The exterior of the needle saw bit 4-3-1 is fixedly provided with a lubricating copper bush 4-3-2, and the lubricating copper bush 4-3-2 is connected with a plurality of reciprocating cutter blocks 4-3-3.

The fixed shell 4-3-6 is fixedly connected with the reciprocating cutter block 4-3-3, the outer sleeve of the needle saw cutter head 4-3-1 is slidably provided with a lubricating copper sleeve 4-3-2, the lubricating copper sleeve 4-3-2 is fixedly connected with the reciprocating cutter block 4-3-3, a brass cooling heat transfer block 4-3-5 is arranged between the reciprocating cutter block 4-3-3 and the fixed shell 4-3-6, and a heat insulation layer 4-3-4 is arranged between the brass cooling heat transfer block 4-3-5 and the reciprocating cutter block 4-3-3.

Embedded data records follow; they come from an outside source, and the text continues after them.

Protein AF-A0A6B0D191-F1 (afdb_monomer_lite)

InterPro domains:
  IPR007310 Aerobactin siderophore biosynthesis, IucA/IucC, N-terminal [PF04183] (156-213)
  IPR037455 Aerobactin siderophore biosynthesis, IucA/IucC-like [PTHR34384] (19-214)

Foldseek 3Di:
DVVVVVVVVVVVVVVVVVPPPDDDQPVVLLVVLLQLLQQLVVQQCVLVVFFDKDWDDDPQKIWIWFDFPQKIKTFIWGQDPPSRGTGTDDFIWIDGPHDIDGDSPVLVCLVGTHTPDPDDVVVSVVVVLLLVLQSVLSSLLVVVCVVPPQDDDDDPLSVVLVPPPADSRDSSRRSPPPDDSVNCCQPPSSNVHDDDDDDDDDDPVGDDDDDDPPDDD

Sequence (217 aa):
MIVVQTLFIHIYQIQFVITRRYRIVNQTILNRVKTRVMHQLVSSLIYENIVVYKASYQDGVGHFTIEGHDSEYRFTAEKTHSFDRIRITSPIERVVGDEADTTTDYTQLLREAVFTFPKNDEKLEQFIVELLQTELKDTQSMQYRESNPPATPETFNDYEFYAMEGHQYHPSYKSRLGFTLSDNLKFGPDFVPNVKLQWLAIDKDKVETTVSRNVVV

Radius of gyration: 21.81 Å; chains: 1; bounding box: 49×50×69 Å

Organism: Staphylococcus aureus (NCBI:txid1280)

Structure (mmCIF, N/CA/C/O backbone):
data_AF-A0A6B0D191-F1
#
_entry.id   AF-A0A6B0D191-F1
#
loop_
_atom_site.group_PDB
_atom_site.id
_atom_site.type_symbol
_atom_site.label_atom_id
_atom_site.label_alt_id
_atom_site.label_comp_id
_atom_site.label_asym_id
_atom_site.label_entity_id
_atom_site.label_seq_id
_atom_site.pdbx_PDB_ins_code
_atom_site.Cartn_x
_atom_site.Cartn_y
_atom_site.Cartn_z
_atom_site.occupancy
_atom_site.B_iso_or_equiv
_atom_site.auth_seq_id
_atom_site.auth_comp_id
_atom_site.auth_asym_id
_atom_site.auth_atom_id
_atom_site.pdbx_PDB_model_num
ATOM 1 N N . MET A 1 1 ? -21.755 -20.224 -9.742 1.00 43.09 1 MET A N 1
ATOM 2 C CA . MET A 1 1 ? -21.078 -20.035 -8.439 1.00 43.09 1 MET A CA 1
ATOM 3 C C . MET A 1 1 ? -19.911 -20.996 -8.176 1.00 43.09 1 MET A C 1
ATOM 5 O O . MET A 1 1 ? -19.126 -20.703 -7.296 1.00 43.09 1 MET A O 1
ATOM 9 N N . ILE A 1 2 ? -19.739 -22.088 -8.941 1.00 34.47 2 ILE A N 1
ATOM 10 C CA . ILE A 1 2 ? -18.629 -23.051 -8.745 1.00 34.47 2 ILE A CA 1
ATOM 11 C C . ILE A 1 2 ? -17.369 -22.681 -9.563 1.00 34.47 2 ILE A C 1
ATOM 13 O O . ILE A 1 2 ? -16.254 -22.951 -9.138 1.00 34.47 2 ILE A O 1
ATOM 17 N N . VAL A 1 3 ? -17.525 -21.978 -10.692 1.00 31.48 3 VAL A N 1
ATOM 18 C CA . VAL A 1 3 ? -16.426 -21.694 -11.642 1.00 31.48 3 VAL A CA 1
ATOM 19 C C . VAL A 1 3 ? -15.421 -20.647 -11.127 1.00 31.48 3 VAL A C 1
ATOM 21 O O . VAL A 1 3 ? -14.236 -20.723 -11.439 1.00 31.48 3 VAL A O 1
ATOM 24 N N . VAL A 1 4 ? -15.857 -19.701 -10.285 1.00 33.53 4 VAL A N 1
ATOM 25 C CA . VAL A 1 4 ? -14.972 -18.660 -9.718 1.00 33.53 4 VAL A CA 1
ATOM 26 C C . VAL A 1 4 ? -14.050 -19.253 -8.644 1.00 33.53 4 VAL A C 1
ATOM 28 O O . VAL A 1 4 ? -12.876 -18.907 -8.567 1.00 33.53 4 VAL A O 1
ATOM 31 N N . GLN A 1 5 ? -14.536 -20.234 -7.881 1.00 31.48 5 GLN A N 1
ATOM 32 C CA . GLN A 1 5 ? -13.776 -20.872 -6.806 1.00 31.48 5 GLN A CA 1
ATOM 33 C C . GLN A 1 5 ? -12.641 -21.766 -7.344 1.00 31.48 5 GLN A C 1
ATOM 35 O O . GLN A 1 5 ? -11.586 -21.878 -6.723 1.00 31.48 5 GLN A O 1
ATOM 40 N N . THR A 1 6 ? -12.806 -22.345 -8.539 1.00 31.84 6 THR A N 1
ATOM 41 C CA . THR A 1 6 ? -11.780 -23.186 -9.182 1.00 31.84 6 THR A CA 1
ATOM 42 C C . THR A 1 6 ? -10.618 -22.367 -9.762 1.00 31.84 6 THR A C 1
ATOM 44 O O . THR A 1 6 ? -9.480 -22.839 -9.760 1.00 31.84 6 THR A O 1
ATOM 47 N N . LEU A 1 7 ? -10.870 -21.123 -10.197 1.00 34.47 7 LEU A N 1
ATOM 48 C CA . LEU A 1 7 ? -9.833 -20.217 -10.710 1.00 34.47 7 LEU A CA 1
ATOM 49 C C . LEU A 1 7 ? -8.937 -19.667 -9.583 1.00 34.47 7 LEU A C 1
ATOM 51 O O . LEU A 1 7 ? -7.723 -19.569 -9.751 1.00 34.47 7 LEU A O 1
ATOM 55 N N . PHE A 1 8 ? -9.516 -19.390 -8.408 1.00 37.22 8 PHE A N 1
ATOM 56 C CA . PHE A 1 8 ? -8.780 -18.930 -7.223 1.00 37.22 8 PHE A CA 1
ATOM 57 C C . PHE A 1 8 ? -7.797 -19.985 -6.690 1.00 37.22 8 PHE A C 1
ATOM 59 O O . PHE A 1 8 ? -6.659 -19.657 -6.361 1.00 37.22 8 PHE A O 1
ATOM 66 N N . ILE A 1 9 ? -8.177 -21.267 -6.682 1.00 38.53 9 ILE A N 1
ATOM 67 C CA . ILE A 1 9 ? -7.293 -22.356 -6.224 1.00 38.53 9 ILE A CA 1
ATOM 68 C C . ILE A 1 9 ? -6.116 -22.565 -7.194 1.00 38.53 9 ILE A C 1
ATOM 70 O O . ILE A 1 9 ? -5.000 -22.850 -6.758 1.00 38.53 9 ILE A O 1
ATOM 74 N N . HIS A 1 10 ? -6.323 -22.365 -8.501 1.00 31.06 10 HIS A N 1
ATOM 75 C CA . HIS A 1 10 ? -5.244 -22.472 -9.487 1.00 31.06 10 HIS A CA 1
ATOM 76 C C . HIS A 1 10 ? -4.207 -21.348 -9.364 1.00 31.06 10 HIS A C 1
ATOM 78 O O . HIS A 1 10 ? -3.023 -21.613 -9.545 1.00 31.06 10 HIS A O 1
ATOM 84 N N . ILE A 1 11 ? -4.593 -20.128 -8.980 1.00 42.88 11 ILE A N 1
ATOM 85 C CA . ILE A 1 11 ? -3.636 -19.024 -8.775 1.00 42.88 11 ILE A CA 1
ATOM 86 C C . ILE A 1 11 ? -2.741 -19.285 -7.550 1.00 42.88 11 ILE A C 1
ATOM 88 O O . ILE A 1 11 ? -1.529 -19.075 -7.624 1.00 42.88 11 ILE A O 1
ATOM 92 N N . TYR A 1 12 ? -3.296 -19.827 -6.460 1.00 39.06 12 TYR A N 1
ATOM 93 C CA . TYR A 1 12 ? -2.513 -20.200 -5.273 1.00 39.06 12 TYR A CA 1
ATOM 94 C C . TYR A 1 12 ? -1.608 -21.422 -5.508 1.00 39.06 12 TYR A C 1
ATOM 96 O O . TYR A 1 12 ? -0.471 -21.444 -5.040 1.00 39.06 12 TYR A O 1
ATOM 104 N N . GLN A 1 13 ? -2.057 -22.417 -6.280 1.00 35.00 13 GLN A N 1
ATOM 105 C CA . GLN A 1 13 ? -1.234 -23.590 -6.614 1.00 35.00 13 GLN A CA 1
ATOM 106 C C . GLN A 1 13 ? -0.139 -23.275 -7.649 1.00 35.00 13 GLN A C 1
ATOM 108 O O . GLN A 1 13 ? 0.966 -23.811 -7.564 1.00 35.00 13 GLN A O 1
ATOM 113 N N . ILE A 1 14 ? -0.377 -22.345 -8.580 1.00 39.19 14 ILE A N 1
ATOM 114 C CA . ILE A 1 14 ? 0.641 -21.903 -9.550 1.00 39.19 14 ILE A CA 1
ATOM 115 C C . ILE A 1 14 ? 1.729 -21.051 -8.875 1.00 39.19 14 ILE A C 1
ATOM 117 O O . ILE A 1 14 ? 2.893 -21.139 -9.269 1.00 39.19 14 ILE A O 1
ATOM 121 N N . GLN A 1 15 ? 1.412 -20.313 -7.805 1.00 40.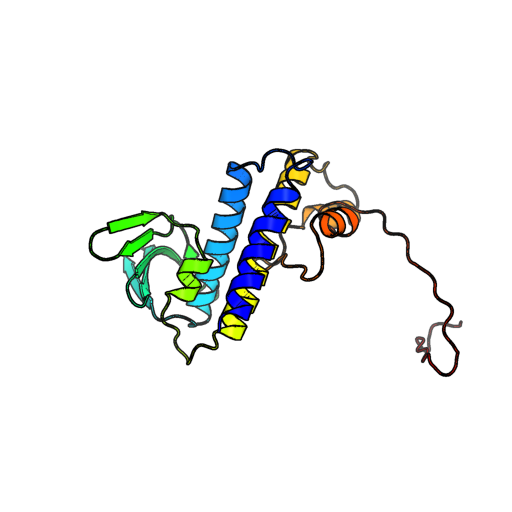97 15 GLN A N 1
ATOM 122 C CA . GLN A 1 15 ? 2.437 -19.659 -6.980 1.00 40.97 15 GLN A CA 1
ATOM 123 C C . GLN A 1 15 ? 3.360 -20.657 -6.261 1.00 40.97 15 GLN A C 1
ATOM 125 O O . GLN A 1 15 ? 4.539 -20.362 -6.079 1.00 40.97 15 GLN A O 1
ATOM 130 N N . PHE A 1 16 ? 2.877 -21.855 -5.918 1.00 36.44 16 PHE A N 1
ATOM 131 C CA . PHE A 1 16 ? 3.666 -22.847 -5.179 1.00 36.44 16 PHE A CA 1
ATOM 132 C C . PHE A 1 16 ? 4.566 -23.721 -6.076 1.00 36.44 16 PHE A C 1
ATOM 134 O O . PHE A 1 16 ? 5.583 -24.245 -5.620 1.00 36.44 16 PHE A O 1
ATOM 141 N N . VAL A 1 17 ? 4.249 -23.855 -7.370 1.00 35.97 17 VAL A N 1
ATOM 142 C CA . VAL A 1 17 ? 5.033 -24.663 -8.332 1.00 35.97 17 VAL A CA 1
ATOM 143 C C . VAL A 1 17 ? 6.202 -23.879 -8.962 1.00 35.97 17 VAL A C 1
ATOM 145 O O . VAL A 1 17 ? 7.153 -24.477 -9.468 1.00 35.97 17 VAL A O 1
ATOM 148 N N . ILE A 1 18 ? 6.236 -22.546 -8.830 1.00 39.25 18 ILE A N 1
ATOM 149 C CA . ILE A 1 18 ? 7.377 -21.692 -9.239 1.00 39.25 18 ILE A CA 1
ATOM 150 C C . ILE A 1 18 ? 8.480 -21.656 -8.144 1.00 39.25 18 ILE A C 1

The top end in the fixed shell 4-3-6 is fixedly connected with a liquid nitrogen control valve 4-3-7, the liquid nitrogen control valve 4-3-7 is connected with a liquid nitrogen delivery pipe 4-4 and a liquid nitrogen output pipe 4-5 in a matching way, and the supply control of liquid nitrogen is realized.

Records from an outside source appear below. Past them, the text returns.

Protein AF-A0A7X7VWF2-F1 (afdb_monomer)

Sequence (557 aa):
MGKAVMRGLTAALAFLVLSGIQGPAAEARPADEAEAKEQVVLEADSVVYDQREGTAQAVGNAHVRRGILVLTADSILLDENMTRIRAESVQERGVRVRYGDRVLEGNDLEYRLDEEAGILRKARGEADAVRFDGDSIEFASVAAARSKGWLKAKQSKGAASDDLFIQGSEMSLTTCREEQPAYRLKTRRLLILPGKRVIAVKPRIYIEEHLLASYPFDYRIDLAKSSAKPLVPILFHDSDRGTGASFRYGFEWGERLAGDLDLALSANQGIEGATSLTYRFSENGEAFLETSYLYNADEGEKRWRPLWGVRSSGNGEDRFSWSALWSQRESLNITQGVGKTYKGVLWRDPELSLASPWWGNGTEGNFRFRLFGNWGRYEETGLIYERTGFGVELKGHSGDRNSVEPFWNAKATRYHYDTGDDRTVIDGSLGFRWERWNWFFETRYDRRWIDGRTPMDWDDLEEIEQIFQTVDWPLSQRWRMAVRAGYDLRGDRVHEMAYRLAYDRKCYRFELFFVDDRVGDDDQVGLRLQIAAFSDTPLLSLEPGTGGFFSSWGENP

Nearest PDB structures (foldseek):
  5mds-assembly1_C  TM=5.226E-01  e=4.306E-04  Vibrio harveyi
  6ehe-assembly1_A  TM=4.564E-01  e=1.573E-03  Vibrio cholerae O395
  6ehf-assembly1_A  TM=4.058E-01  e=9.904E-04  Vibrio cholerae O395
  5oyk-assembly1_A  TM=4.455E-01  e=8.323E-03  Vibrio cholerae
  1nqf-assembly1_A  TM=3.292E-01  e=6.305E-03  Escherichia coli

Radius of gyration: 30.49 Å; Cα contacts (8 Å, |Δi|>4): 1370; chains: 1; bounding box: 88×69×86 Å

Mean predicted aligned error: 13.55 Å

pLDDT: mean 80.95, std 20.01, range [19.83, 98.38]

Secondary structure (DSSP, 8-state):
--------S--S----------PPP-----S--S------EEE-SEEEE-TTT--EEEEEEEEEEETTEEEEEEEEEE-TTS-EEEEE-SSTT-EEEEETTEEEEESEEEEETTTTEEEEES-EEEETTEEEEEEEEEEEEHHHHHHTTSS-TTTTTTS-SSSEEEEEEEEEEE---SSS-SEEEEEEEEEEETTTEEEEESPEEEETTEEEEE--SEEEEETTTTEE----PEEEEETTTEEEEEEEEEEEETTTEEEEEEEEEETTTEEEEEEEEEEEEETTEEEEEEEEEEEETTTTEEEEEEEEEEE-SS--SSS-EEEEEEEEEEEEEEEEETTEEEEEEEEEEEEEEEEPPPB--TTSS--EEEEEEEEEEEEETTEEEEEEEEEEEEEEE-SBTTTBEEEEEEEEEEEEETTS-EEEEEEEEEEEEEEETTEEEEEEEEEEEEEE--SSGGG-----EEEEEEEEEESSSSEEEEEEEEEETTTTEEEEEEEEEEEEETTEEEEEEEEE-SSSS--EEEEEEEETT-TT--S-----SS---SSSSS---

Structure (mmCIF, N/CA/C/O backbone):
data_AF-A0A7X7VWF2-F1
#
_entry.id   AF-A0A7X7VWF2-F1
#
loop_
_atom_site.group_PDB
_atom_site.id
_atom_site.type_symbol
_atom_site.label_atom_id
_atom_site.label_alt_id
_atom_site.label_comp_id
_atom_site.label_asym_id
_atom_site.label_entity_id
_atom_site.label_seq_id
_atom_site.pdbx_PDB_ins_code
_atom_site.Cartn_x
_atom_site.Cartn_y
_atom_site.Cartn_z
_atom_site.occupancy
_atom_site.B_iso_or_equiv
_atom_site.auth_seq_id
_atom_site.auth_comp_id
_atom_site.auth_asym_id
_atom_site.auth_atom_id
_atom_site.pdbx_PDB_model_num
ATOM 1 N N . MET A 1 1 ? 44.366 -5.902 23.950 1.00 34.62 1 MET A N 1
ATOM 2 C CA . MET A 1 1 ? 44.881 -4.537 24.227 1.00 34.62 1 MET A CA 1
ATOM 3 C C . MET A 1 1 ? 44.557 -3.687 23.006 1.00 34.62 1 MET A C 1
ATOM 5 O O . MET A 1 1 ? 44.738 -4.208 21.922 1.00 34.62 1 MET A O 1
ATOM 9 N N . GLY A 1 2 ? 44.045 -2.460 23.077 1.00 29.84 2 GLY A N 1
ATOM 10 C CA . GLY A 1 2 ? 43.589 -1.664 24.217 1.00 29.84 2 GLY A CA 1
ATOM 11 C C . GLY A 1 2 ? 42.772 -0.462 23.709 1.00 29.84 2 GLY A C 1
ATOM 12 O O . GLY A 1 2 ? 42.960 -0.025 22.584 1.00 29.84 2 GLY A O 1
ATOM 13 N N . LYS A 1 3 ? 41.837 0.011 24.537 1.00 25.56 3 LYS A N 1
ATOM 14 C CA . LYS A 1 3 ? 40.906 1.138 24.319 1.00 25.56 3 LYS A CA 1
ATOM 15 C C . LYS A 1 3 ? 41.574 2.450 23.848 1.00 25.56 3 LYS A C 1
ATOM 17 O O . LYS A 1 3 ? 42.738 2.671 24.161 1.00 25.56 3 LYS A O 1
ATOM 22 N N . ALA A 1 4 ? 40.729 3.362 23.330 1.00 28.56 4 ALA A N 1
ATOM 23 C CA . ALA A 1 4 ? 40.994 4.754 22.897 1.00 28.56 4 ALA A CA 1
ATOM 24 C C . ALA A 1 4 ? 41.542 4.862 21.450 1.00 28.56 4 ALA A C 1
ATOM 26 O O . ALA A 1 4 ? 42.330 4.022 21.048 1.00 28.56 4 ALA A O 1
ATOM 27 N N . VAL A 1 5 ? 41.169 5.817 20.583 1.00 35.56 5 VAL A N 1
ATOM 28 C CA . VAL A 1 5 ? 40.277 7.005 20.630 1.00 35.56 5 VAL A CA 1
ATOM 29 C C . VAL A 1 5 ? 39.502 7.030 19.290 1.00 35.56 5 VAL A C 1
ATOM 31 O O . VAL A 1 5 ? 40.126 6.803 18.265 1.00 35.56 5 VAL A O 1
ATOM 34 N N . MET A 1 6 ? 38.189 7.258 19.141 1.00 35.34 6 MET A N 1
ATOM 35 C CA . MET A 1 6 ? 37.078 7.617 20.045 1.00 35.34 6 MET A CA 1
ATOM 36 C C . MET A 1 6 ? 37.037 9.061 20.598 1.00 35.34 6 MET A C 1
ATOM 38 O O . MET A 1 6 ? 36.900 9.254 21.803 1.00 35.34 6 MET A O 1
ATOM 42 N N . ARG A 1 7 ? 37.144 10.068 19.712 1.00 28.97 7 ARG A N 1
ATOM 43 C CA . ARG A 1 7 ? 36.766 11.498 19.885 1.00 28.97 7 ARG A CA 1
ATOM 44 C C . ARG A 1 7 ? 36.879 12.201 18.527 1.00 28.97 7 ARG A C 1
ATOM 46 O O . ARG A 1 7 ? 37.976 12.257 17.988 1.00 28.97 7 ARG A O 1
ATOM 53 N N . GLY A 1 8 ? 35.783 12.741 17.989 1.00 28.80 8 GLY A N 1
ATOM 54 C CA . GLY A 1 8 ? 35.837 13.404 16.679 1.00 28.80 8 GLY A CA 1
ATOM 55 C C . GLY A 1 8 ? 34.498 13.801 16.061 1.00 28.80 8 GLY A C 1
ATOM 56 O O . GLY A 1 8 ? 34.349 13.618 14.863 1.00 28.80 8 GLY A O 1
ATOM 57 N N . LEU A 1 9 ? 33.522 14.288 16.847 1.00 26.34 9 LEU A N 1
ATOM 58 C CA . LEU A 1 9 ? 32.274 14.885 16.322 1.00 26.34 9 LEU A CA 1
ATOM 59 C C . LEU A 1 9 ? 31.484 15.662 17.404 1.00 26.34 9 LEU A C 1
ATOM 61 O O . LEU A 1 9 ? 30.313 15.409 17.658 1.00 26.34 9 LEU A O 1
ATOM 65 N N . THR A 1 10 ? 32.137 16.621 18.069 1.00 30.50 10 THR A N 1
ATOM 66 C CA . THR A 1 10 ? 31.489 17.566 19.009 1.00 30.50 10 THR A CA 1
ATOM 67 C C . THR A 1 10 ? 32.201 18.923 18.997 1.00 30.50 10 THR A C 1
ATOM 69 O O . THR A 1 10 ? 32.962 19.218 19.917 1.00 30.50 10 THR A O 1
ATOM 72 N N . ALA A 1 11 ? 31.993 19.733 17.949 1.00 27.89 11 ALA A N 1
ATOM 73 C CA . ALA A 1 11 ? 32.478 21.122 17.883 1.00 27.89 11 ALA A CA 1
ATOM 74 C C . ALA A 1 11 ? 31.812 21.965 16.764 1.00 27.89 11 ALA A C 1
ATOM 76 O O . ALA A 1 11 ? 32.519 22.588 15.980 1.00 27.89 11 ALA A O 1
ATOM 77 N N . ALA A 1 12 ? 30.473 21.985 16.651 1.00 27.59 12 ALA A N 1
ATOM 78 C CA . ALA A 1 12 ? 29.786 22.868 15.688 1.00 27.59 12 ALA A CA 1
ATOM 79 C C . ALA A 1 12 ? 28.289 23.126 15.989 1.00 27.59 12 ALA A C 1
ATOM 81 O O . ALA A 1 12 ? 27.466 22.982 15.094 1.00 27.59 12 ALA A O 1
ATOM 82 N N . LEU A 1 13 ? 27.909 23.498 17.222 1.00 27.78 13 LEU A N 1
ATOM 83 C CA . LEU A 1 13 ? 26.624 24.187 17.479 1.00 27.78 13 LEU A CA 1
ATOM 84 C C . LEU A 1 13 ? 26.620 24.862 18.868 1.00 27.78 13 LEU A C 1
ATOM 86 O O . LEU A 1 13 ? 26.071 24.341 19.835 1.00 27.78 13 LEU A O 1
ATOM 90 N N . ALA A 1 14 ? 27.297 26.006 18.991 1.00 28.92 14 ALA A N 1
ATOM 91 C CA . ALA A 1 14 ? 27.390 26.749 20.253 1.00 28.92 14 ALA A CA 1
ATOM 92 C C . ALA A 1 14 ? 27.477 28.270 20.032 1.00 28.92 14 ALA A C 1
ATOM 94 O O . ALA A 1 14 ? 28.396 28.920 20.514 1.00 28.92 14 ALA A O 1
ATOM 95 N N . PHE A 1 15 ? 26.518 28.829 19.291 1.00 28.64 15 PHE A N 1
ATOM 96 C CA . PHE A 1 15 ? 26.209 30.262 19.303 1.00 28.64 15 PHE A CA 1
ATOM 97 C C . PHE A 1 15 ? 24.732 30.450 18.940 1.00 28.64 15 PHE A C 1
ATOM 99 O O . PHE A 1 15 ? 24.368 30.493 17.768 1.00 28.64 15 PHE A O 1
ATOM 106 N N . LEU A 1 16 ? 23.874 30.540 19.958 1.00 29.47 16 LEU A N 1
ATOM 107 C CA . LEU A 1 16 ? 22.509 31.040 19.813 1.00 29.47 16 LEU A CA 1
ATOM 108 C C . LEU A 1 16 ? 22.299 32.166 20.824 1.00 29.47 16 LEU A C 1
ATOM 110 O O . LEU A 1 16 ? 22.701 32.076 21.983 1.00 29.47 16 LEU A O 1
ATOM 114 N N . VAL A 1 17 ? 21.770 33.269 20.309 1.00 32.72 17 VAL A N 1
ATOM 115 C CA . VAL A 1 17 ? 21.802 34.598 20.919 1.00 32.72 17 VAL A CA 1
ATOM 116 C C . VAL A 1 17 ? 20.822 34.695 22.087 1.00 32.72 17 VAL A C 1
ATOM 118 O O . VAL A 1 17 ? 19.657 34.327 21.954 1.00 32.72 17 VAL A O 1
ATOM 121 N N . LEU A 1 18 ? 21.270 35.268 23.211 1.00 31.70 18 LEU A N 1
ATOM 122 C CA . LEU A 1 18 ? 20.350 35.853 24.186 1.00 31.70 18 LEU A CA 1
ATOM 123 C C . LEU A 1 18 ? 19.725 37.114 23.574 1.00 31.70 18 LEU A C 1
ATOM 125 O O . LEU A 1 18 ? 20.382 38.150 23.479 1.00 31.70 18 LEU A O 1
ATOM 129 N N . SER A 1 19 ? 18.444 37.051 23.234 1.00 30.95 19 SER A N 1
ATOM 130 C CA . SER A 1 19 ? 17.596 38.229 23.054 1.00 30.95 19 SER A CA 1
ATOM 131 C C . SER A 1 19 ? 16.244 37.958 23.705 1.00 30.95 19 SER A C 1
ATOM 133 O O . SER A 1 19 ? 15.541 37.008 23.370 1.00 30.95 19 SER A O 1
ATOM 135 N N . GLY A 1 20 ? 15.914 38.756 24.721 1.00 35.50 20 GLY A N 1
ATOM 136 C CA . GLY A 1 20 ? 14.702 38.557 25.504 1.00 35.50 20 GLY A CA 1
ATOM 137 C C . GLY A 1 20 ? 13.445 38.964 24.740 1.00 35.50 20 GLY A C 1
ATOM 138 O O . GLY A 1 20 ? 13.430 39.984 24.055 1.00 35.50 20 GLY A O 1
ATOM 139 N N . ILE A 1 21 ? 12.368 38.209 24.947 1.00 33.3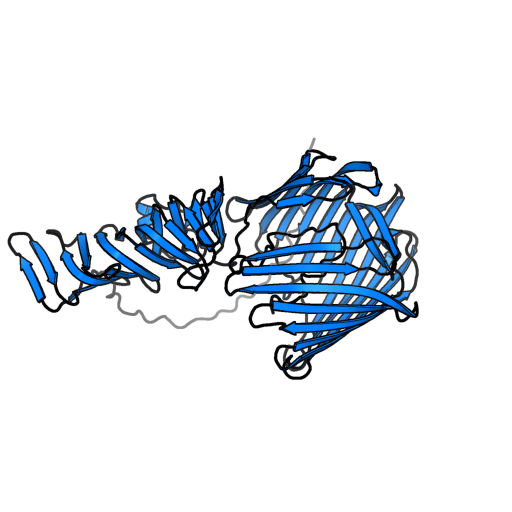1 21 ILE A N 1
ATOM 140 C CA . ILE A 1 21 ? 11.000 38.670 24.712 1.00 33.31 21 ILE A CA 1
ATOM 141 C C . ILE A 1 21 ? 10.267 38.525 26.043 1.00 33.31 21 ILE A C 1
ATOM 143 O O . ILE A 1 21 ? 9.970 37.417 26.487 1.00 33.31 21 ILE A O 1
ATOM 147 N N . GLN A 1 22 ? 10.001 39.654 26.699 1.00 33.44 22 GLN A N 1
ATOM 148 C CA . GLN A 1 22 ? 9.036 39.706 27.791 1.00 33.44 22 GLN A CA 1
ATOM 149 C C . GLN A 1 22 ? 7.638 39.593 27.175 1.00 33.44 22 GLN A C 1
ATOM 151 O O . GLN A 1 22 ? 7.142 40.547 26.581 1.00 33.44 22 GLN A O 1
ATOM 156 N N . GLY A 1 23 ? 7.014 38.420 27.293 1.00 31.44 23 GLY A N 1
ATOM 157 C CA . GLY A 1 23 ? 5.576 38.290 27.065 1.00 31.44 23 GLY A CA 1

Two connecting holes are formed in the two sides of the brass cooling heat transfer block 4-3-5 and are connected with two liquid nitrogen pipes 4-3-8, one liquid nitrogen pipe 4-3-8 is connected with a liquid nitrogen conveying pipe 4-4, and the other liquid nitrogen pipe 4-3-8 is connected with a liquid nitrogen control valve 4-3-7.

The upper end of the cooling cutting knife head module 4-3 realizes the supply of cooling liquid nitrogen through a liquid nitrogen delivery pipe 4-4, a liquid nitrogen output pipe 4-5 and a water circulation cooling exchanger 4-9 arranged on the right side of the liquid nitrogen delivery pipe. The center of the brass cooling heat transfer block 4-3-5 is provided with a round hole, a cylindrical heat insulation layer 4-3-4 with an upper flange is sequentially sleeved from outside to inside to realize temperature isolation with the reciprocating cutter block 4-3-3, then the center of the reciprocating cutter block 4-3-3 with the lower end being cylindrical and the upper part being cuboid is provided with a round hole, a lubricating channel is fixedly arranged in the round hole to realize the motion lubrication of the needle saw cutter head 4-3-1, and the needle saw cutter head 4-3-1 is controlled by a linear reciprocating servo motor 4-3-9 to realize the vertical reciprocating motion of the needle saw cutter head 4-3-1.

Finally, it should be noted that: although the present invention has been described in detail with reference to the foregoing embodiments, it will be apparent to those skilled in the art that changes may be made in the embodiments and/or equivalents thereof without departing from the spirit and scope of the invention.